The Mercosur automotive sector gained more time to eliminate tariffs and open the market to the European Union (EU). The final text of the agreement between the two economic blocs, signed this Friday (6), it also created an unprecedented investment safeguard mechanism in the event of a sudden increase in vehicle imports from the EU.
According to the traditional definition, a free trade zone, such as the one that will encompass Mercosur and the EU, cannot have tariffs on the movement of goods between the two blocs. The text, however, established special treatment for the Mercosur automotive sector, with the extension of the schedule elimination of tariffs for vehicles produced with innovative technologies.
According to the previous text, the removal of tariffs (reduction) would take 15 years after the agreement came into force for all segments of the automotive sector. Now, manufacturers of electrified vehicles will have 18 years to do the waiver. For hydrogen vehicles, the tariff elimination period increased to 25 years, with a six-year grace period. In the case of vehicles produced with new technologies, even those not commercially available, the interval increased to 30 years, with a six-year grace period.

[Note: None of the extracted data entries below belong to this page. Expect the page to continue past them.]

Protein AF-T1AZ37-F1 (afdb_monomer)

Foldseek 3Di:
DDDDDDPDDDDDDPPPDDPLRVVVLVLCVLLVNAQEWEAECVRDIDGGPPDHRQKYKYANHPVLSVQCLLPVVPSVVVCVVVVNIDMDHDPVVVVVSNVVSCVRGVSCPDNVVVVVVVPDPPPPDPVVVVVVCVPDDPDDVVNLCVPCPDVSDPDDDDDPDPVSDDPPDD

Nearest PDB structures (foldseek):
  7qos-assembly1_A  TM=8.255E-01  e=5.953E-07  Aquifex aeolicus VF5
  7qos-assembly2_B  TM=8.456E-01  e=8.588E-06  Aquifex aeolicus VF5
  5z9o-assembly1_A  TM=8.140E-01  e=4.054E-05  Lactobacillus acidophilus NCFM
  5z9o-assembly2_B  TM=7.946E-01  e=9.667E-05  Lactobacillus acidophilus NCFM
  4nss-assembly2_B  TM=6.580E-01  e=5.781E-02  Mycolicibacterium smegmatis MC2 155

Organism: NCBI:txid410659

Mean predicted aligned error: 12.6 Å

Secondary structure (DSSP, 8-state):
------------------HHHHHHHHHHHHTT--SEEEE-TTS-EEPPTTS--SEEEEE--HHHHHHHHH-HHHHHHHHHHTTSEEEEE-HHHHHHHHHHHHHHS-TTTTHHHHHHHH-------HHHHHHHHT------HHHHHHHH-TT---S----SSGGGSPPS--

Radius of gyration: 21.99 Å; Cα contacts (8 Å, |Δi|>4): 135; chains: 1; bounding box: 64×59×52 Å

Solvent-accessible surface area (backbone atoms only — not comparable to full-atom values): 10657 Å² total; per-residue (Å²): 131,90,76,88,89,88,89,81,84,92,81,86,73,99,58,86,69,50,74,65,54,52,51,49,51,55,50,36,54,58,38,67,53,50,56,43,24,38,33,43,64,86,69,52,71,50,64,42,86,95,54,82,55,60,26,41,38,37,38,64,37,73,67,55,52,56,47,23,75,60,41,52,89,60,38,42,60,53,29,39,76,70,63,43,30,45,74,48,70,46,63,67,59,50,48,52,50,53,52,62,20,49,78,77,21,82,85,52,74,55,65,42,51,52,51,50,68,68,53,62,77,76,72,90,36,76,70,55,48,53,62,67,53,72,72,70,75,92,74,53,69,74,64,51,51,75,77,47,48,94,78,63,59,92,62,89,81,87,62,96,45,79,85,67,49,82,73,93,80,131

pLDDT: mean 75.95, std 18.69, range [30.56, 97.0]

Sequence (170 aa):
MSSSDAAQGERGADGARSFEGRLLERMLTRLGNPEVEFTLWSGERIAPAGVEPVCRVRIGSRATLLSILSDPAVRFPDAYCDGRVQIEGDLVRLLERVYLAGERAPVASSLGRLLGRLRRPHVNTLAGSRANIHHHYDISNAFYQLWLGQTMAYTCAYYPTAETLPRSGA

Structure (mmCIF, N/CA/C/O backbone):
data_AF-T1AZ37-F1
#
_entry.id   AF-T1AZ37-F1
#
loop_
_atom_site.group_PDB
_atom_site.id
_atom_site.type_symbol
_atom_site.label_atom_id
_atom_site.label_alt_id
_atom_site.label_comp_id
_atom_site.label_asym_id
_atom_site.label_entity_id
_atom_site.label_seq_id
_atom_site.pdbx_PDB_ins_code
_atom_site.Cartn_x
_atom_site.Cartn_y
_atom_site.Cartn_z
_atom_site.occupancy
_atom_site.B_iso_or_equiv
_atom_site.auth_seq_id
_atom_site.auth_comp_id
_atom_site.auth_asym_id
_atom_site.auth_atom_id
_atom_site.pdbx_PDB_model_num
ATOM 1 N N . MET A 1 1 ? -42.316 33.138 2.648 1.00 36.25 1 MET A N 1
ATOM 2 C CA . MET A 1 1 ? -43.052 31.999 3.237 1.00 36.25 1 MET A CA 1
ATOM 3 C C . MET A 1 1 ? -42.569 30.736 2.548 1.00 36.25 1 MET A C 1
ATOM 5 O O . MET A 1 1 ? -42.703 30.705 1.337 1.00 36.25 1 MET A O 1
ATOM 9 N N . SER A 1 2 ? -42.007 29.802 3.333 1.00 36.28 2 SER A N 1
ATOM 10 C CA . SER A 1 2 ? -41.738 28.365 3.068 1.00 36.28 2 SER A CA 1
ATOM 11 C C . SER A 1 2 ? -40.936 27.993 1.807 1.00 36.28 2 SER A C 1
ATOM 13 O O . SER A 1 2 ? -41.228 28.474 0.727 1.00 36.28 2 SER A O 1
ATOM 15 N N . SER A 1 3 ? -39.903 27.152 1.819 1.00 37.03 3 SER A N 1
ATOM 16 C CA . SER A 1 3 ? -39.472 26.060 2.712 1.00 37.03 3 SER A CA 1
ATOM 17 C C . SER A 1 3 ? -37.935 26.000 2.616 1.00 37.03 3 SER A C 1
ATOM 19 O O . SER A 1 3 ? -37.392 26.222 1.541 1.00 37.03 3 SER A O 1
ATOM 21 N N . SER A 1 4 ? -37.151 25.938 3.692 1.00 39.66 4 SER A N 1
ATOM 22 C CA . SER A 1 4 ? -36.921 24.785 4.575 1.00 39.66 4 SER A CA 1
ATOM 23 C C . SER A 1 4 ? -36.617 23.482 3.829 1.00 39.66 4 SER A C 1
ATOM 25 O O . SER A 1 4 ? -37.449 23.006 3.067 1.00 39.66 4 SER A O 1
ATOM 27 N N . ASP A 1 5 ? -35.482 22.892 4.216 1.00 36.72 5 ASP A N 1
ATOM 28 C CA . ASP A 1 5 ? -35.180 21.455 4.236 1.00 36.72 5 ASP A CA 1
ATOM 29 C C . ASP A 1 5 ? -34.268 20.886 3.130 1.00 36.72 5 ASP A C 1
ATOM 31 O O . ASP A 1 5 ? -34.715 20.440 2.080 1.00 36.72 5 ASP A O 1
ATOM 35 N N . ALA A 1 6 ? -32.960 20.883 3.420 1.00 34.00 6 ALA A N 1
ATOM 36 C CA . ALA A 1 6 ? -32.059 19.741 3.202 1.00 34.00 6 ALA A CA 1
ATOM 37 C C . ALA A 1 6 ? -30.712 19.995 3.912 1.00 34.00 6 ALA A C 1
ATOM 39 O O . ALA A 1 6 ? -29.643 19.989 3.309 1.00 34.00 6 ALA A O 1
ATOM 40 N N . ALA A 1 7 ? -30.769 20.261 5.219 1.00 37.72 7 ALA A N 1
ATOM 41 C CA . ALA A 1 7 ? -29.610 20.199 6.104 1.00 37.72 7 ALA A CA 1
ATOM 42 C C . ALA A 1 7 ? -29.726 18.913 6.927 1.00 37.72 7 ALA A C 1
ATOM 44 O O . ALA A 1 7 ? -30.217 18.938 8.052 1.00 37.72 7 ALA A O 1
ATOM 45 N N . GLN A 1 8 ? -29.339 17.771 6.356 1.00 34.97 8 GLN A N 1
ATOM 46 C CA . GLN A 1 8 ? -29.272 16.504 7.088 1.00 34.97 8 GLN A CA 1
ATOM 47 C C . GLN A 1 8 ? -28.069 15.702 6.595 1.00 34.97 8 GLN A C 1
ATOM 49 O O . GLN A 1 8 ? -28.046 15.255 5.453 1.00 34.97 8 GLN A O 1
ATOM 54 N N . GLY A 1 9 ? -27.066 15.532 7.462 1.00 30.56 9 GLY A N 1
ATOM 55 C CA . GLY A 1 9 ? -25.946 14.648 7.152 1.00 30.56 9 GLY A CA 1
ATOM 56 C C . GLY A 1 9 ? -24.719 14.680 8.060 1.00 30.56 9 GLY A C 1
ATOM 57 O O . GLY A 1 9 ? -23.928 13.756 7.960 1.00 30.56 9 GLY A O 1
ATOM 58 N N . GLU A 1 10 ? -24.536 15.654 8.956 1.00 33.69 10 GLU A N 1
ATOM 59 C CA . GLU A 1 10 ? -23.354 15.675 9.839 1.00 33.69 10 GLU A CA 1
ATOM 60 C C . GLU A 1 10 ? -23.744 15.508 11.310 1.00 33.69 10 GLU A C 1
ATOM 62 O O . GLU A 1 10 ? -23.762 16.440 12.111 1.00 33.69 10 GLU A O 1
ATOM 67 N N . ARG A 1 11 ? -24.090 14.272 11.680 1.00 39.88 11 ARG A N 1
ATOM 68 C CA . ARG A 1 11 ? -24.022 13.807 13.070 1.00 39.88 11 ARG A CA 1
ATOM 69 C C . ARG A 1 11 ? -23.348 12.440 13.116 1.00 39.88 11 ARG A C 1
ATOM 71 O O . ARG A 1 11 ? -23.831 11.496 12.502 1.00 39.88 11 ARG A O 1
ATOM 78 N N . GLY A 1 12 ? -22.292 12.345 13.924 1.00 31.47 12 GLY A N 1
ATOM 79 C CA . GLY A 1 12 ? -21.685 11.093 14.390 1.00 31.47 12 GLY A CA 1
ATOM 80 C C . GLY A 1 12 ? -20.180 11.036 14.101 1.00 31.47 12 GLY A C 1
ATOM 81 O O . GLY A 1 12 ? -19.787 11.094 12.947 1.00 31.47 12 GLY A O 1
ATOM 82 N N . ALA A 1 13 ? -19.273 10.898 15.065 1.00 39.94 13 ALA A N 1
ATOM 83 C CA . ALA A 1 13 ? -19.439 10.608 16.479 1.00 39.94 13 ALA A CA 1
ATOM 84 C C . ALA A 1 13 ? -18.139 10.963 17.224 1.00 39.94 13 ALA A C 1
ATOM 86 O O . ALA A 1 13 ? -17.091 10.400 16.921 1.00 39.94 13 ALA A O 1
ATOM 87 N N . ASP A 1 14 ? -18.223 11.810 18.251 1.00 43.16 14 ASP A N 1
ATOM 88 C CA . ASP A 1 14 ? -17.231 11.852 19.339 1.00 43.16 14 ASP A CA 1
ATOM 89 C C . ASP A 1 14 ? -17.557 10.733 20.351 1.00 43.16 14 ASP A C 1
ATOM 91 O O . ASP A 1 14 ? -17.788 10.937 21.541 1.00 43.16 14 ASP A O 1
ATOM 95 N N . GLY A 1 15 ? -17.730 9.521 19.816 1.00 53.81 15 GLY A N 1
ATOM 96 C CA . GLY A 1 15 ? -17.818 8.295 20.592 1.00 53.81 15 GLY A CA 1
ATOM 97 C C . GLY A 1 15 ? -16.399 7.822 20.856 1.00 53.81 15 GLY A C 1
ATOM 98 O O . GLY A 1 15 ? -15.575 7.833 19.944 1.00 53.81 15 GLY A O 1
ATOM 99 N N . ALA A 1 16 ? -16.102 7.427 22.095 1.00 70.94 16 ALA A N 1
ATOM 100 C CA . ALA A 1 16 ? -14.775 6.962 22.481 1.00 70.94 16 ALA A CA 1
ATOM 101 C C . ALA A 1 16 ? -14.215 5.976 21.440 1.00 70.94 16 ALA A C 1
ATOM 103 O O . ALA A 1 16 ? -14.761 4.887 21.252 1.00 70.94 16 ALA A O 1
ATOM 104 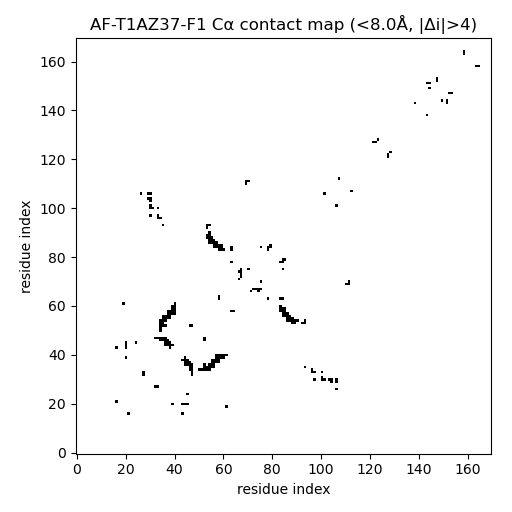N N . ARG A 1 17 ? -13.131 6.380 20.761 1.00 80.94 17 ARG A N 1
ATOM 105 C CA . ARG A 1 17 ? -12.477 5.581 19.718 1.00 80.94 17 ARG A CA 1
ATOM 106 C C . ARG A 1 17 ? -12.187 4.169 20.211 1.00 80.94 17 ARG A C 1
ATOM 108 O O . ARG A 1 17 ? -11.763 3.968 21.366 1.00 80.94 17 ARG A O 1
ATOM 115 N N . SER A 1 18 ? -12.347 3.194 19.318 1.00 89.75 18 SER A N 1
ATOM 116 C CA . SER A 1 18 ? -11.993 1.812 19.633 1.00 89.75 18 SER A CA 1
ATOM 117 C C . SER A 1 18 ? -10.508 1.717 19.999 1.00 89.75 18 SER A C 1
ATOM 119 O O . SER A 1 18 ? -9.709 2.633 19.762 1.00 89.75 18 SER A O 1
ATOM 121 N N . PHE A 1 19 ? -10.112 0.617 20.637 1.00 89.44 19 PHE A N 1
ATOM 122 C CA . PHE A 1 19 ? -8.695 0.394 20.921 1.00 89.44 19 PHE A CA 1
ATOM 123 C C . PHE A 1 19 ? -7.878 0.370 19.619 1.00 89.44 19 PHE A C 1
ATOM 125 O O . PHE A 1 19 ? -6.793 0.945 19.552 1.00 89.44 19 PHE A O 1
ATOM 132 N N . GLU A 1 20 ? -8.431 -0.241 18.571 1.00 89.88 20 GLU A N 1
ATOM 133 C CA . GLU A 1 20 ? -7.817 -0.361 17.252 1.00 89.88 20 GLU A CA 1
ATOM 134 C C . GLU A 1 20 ? -7.714 0.999 16.563 1.00 89.88 20 GLU A C 1
ATOM 136 O O . GLU A 1 20 ? -6.663 1.317 16.009 1.00 89.88 20 GLU A O 1
ATOM 141 N N . GLY A 1 21 ? -8.761 1.822 16.664 1.00 89.25 21 GLY A N 1
ATOM 142 C CA . GLY A 1 21 ? -8.774 3.185 16.143 1.00 89.25 21 GLY A CA 1
ATOM 143 C C . GLY A 1 21 ? -7.710 4.064 16.795 1.00 89.25 21 GLY A C 1
ATOM 144 O O . GLY A 1 21 ? -6.929 4.706 16.097 1.00 89.25 21 GLY A O 1
ATOM 145 N N . ARG A 1 22 ? -7.581 4.008 18.128 1.00 89.44 22 ARG A N 1
ATOM 146 C CA . ARG A 1 22 ? -6.519 4.718 18.869 1.00 89.44 22 ARG A CA 1
ATOM 147 C C . ARG A 1 22 ? -5.117 4.224 18.520 1.00 89.44 22 ARG A C 1
ATOM 149 O O . ARG A 1 22 ? -4.182 5.019 18.435 1.00 89.44 22 ARG A O 1
ATOM 156 N N . LEU A 1 23 ? -4.950 2.913 18.347 1.00 86.25 23 LEU A N 1
ATOM 157 C CA . LEU A 1 23 ? -3.671 2.322 17.953 1.00 86.25 23 LEU A CA 1
ATOM 158 C C . LEU A 1 23 ? -3.252 2.793 16.556 1.00 86.25 23 LEU A C 1
ATOM 160 O O . LEU A 1 23 ? -2.104 3.203 16.373 1.00 86.25 23 LEU A O 1
ATOM 164 N N . LEU A 1 24 ? -4.180 2.753 15.597 1.00 86.69 24 LEU A N 1
ATOM 165 C CA . LEU A 1 24 ? -3.944 3.175 14.221 1.00 86.69 24 LEU A CA 1
ATOM 166 C C . LEU A 1 24 ? -3.675 4.680 14.142 1.00 86.69 24 LEU A C 1
ATOM 168 O O . LEU A 1 24 ? -2.676 5.082 13.557 1.00 86.69 24 LEU A O 1
ATOM 172 N N . GLU A 1 25 ? -4.473 5.507 14.811 1.00 88.00 25 GLU A N 1
ATOM 173 C CA . GLU A 1 25 ? -4.233 6.949 14.896 1.00 88.00 25 GLU A CA 1
ATOM 174 C C . GLU A 1 25 ? -2.838 7.263 15.452 1.00 88.00 25 GLU A C 1
ATOM 176 O O . GLU A 1 25 ? -2.081 8.018 14.846 1.00 88.00 25 GLU A O 1
ATOM 181 N N . ARG A 1 26 ? -2.437 6.621 16.556 1.00 85.56 26 ARG A N 1
ATOM 182 C CA . ARG A 1 26 ? -1.104 6.823 17.140 1.00 85.56 26 ARG A CA 1
ATOM 183 C C . ARG A 1 26 ? 0.018 6.418 16.183 1.00 85.56 26 ARG A C 1
ATOM 185 O O . ARG A 1 26 ? 1.087 7.031 16.196 1.00 85.56 26 ARG A O 1
ATOM 192 N N . MET A 1 27 ? -0.192 5.375 15.380 1.00 81.44 27 MET A N 1
ATOM 193 C CA . MET A 1 27 ? 0.747 4.982 14.331 1.00 81.44 27 MET A CA 1
ATOM 194 C C . MET A 1 27 ? 0.818 6.042 13.226 1.00 81.44 27 MET A C 1
ATOM 196 O O . MET A 1 27 ? 1.921 6.417 12.835 1.00 81.44 27 MET A O 1
ATOM 200 N N . LEU A 1 28 ? -0.321 6.565 12.770 1.00 81.75 28 LEU A N 1
ATOM 201 C CA . LEU A 1 28 ? -0.377 7.617 11.752 1.00 81.75 28 LEU A CA 1
ATOM 202 C C . LEU A 1 28 ? 0.286 8.908 12.233 1.00 81.75 28 LEU A C 1
ATOM 204 O O . LEU A 1 28 ? 1.075 9.493 11.496 1.00 81.75 28 LEU A O 1
ATOM 208 N N . THR A 1 29 ? 0.096 9.285 13.499 1.00 83.38 29 THR A N 1
ATOM 209 C CA . THR A 1 29 ? 0.811 10.416 14.110 1.00 83.38 29 THR A CA 1
ATOM 210 C C . THR A 1 29 ? 2.320 10.208 14.110 1.00 83.38 29 THR A C 1
ATOM 212 O O . THR A 1 29 ? 3.068 11.133 13.806 1.00 83.38 29 THR A O 1
ATOM 215 N N . ARG A 1 30 ? 2.798 8.987 14.382 1.00 79.00 30 ARG A N 1
ATOM 216 C CA . ARG A 1 30 ? 4.233 8.670 14.283 1.00 79.00 30 ARG A CA 1
ATOM 217 C C . ARG A 1 30 ? 4.753 8.730 12.851 1.00 79.00 30 ARG A C 1
ATOM 219 O O . ARG A 1 30 ? 5.903 9.097 12.667 1.00 79.00 30 ARG A O 1
ATOM 226 N N . LEU A 1 31 ? 3.918 8.401 11.870 1.00 74.94 31 LEU A N 1
ATOM 227 C CA . LEU A 1 31 ? 4.206 8.533 10.440 1.00 74.94 31 LEU A CA 1
ATOM 228 C C . LEU A 1 31 ? 4.060 9.982 9.930 1.00 74.94 31 LEU A C 1
ATOM 230 O O . LEU A 1 31 ? 4.131 10.221 8.730 1.00 74.94 31 LEU A O 1
ATOM 234 N N . GLY A 1 32 ? 3.868 10.964 10.815 1.00 76.69 32 GLY A N 1
ATOM 235 C CA . GLY A 1 32 ? 3.759 12.370 10.427 1.00 76.69 32 GLY A CA 1
ATOM 236 C C . GLY A 1 32 ? 2.400 12.752 9.841 1.00 76.69 32 GLY A C 1
ATOM 237 O O . GLY A 1 32 ? 2.336 13.719 9.092 1.00 76.69 32 GLY A O 1
ATOM 238 N N . ASN A 1 33 ? 1.336 12.016 10.187 1.00 79.81 33 ASN A N 1
ATOM 239 C CA . ASN A 1 33 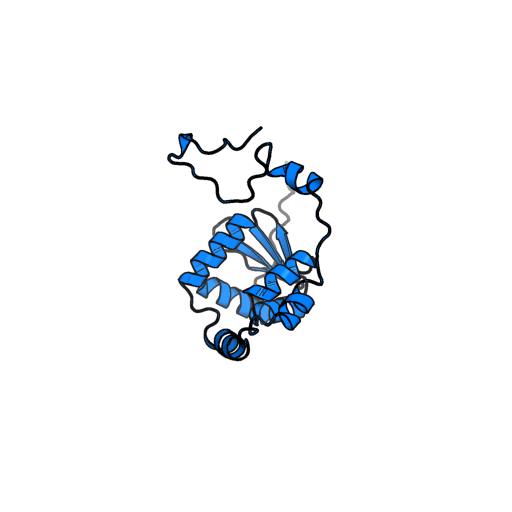? -0.044 12.238 9.742 1.00 79.81 33 ASN A CA 1
ATOM 240 C C . ASN A 1 33 ? -0.156 12.347 8.213 1.00 79.81 33 ASN A C 1
ATOM 242 O O . ASN A 1 33 ? -0.425 13.430 7.690 1.00 79.81 33 ASN A O 1
ATOM 246 N N . PRO A 1 34 ? 0.061 11.239 7.480 1.00 81.31 34 PRO A N 1
ATOM 247 C CA . PRO A 1 34 ? -0.109 11.254 6.035 1.00 81.31 34 PRO A CA 1
ATOM 248 C C . PRO A 1 34 ? -1.553 11.639 5.675 1.00 81.31 34 PRO A C 1
ATOM 250 O O . PRO A 1 34 ? -2.485 11.343 6.421 1.00 81.31 34 PRO A O 1
ATOM 253 N N . GLU A 1 35 ? -1.735 12.277 4.518 1.00 86.81 35 GLU A N 1
ATOM 254 C CA . GLU A 1 35 ? -3.035 12.705 3.969 1.00 86.81 35 GLU A CA 1
ATOM 255 C C . GLU A 1 35 ? -3.849 11.500 3.462 1.00 86.81 35 GLU A C 1
ATOM 257 O O . GLU A 1 35 ? -4.188 11.390 2.285 1.00 86.81 35 GLU A O 1
ATOM 262 N N . VAL A 1 36 ? -4.090 10.537 4.346 1.00 88.06 36 VAL A N 1
ATOM 263 C CA . VAL A 1 36 ? -4.697 9.242 4.056 1.00 88.06 36 VAL A CA 1
ATOM 264 C C . VAL A 1 36 ? -5.782 8.997 5.084 1.00 88.06 36 VAL A C 1
ATOM 266 O O . VAL A 1 36 ? -5.530 9.057 6.287 1.00 88.06 36 VAL A O 1
ATOM 269 N N . GLU A 1 37 ? -6.982 8.688 4.611 1.00 92.00 37 GLU A N 1
ATOM 270 C CA . GLU A 1 37 ? -8.075 8.275 5.480 1.00 92.00 37 GLU A CA 1
ATOM 271 C C . GLU A 1 37 ? -8.084 6.754 5.632 1.00 92.00 37 GLU A C 1
ATOM 273 O O . GLU A 1 37 ? -7.950 6.025 4.652 1.00 92.00 37 GLU A O 1
ATOM 278 N N . PHE A 1 38 ? -8.304 6.267 6.851 1.00 93.00 38 PHE A N 1
ATOM 279 C CA . PHE A 1 38 ? -8.518 4.850 7.123 1.00 93.00 38 PHE A CA 1
ATOM 280 C C . PHE A 1 38 ? -9.940 4.596 7.606 1.00 93.00 38 PHE A C 1
ATOM 282 O O . PHE A 1 38 ? -10.412 5.258 8.526 1.00 93.00 38 PHE A O 1
ATOM 289 N N . THR A 1 39 ? -10.594 3.585 7.041 1.00 95.06 39 THR A N 1
ATOM 290 C CA . THR A 1 39 ? -11.885 3.078 7.519 1.00 95.06 39 THR A CA 1
ATOM 291 C C . THR A 1 39 ? -11.715 1.656 8.037 1.00 95.06 39 THR A C 1
ATOM 293 O O . THR A 1 39 ? -11.287 0.759 7.305 1.00 95.06 39 THR A O 1
ATOM 296 N N . LEU A 1 40 ? -12.053 1.432 9.305 1.00 95.19 40 LEU A N 1
ATOM 297 C CA . LEU A 1 40 ? -12.052 0.108 9.920 1.00 95.19 40 LEU A CA 1
ATOM 298 C C . LEU A 1 40 ? -13.345 -0.651 9.593 1.00 95.19 40 LEU A C 1
ATOM 300 O O . LEU A 1 40 ? -14.368 -0.070 9.240 1.00 95.19 40 LEU A O 1
ATOM 304 N N . TRP A 1 41 ? -13.325 -1.969 9.778 1.00 94.06 41 TRP A N 1
ATOM 305 C CA . TRP A 1 41 ? -14.490 -2.849 9.605 1.00 94.06 41 TRP A CA 1
ATOM 306 C C . TRP A 1 41 ? -15.675 -2.487 10.514 1.00 94.06 41 TRP A C 1
ATOM 308 O O . TRP A 1 41 ? -16.801 -2.872 10.225 1.00 94.06 41 TRP A O 1
ATOM 318 N N . SER A 1 42 ? -15.430 -1.760 11.609 1.00 92.00 42 SER A N 1
ATOM 319 C CA . SER A 1 42 ? -16.461 -1.214 12.499 1.00 92.00 42 SER A CA 1
ATOM 320 C C . SER A 1 42 ? -17.208 -0.013 11.905 1.00 92.00 42 SER A C 1
ATOM 322 O O . SER A 1 42 ? -18.173 0.448 12.506 1.00 92.00 42 SER A O 1
ATOM 324 N N . GLY A 1 43 ? -16.752 0.523 10.769 1.00 90.25 43 GLY A N 1
ATOM 325 C CA . GLY A 1 43 ? -17.202 1.802 10.218 1.00 90.25 43 GLY A CA 1
ATOM 326 C C . GLY A 1 43 ? -16.500 3.017 10.833 1.00 90.25 43 GLY A C 1
ATOM 327 O O . GLY A 1 43 ? -16.747 4.141 10.402 1.00 90.25 43 GLY A O 1
ATOM 328 N N . GLU A 1 44 ? -15.610 2.815 11.813 1.00 92.88 44 GLU A N 1
ATOM 329 C CA . GLU A 1 44 ? -14.802 3.889 12.395 1.00 92.88 44 GLU A CA 1
ATOM 330 C C . GLU A 1 44 ? -13.836 4.453 11.348 1.00 92.88 44 GLU A C 1
ATOM 332 O O . GLU A 1 44 ? -13.089 3.703 10.712 1.00 92.88 44 GLU A O 1
ATOM 337 N N . ARG A 1 45 ? -13.855 5.780 11.185 1.00 91.88 45 ARG A N 1
ATOM 338 C CA . ARG A 1 45 ? -13.014 6.510 10.235 1.00 91.88 45 ARG A CA 1
ATOM 339 C C . ARG A 1 45 ? -11.956 7.326 10.961 1.00 91.88 45 ARG A C 1
ATOM 341 O O . ARG A 1 45 ? -12.251 8.012 11.938 1.00 91.88 45 ARG A O 1
ATOM 348 N N . ILE A 1 46 ? -10.733 7.270 10.453 1.00 91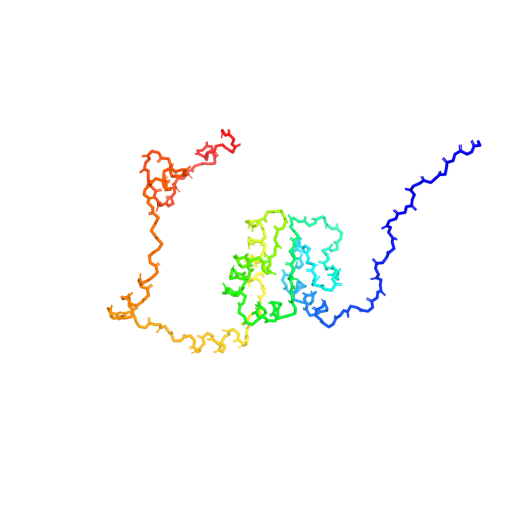.00 46 ILE A N 1
ATOM 349 C CA . ILE A 1 46 ? -9.580 8.027 10.936 1.00 91.00 46 ILE A CA 1
ATOM 350 C C . ILE A 1 46 ? -9.072 8.839 9.751 1.00 91.00 46 ILE A C 1
ATOM 352 O O . ILE A 1 46 ? -8.397 8.308 8.871 1.00 91.00 46 ILE A O 1
ATOM 356 N N . ALA A 1 47 ? -9.462 10.109 9.716 1.00 87.25 47 ALA A N 1
ATOM 357 C CA . ALA A 1 47 ? -9.109 11.046 8.659 1.00 87.25 47 ALA A CA 1
ATOM 358 C C . ALA A 1 47 ? -7.999 12.007 9.126 1.00 87.25 47 ALA A C 1
ATOM 360 O O . ALA A 1 47 ? -7.911 12.302 10.325 1.00 87.25 47 ALA A O 1
ATOM 361 N N . PRO A 1 48 ? -7.160 12.515 8.206 1.00 82.62 48 PRO A N 1
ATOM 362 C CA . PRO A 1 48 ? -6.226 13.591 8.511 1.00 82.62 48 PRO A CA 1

The final text of the agreement also established a safeguard mechanism that allows the maintenance and expansion of investments by vehicle manufacturers. If imports of European vehicles skyrocket after the entry into force of the trade agreement and threaten the Mercosur automotive industry, Brazil could suspend the tariff reduction schedule for the entire sector or resume, for three years (renewable for another two), the tariff standard of 35% for products from outside Mercosur. The measures can be applied without the need for compensation to the EU.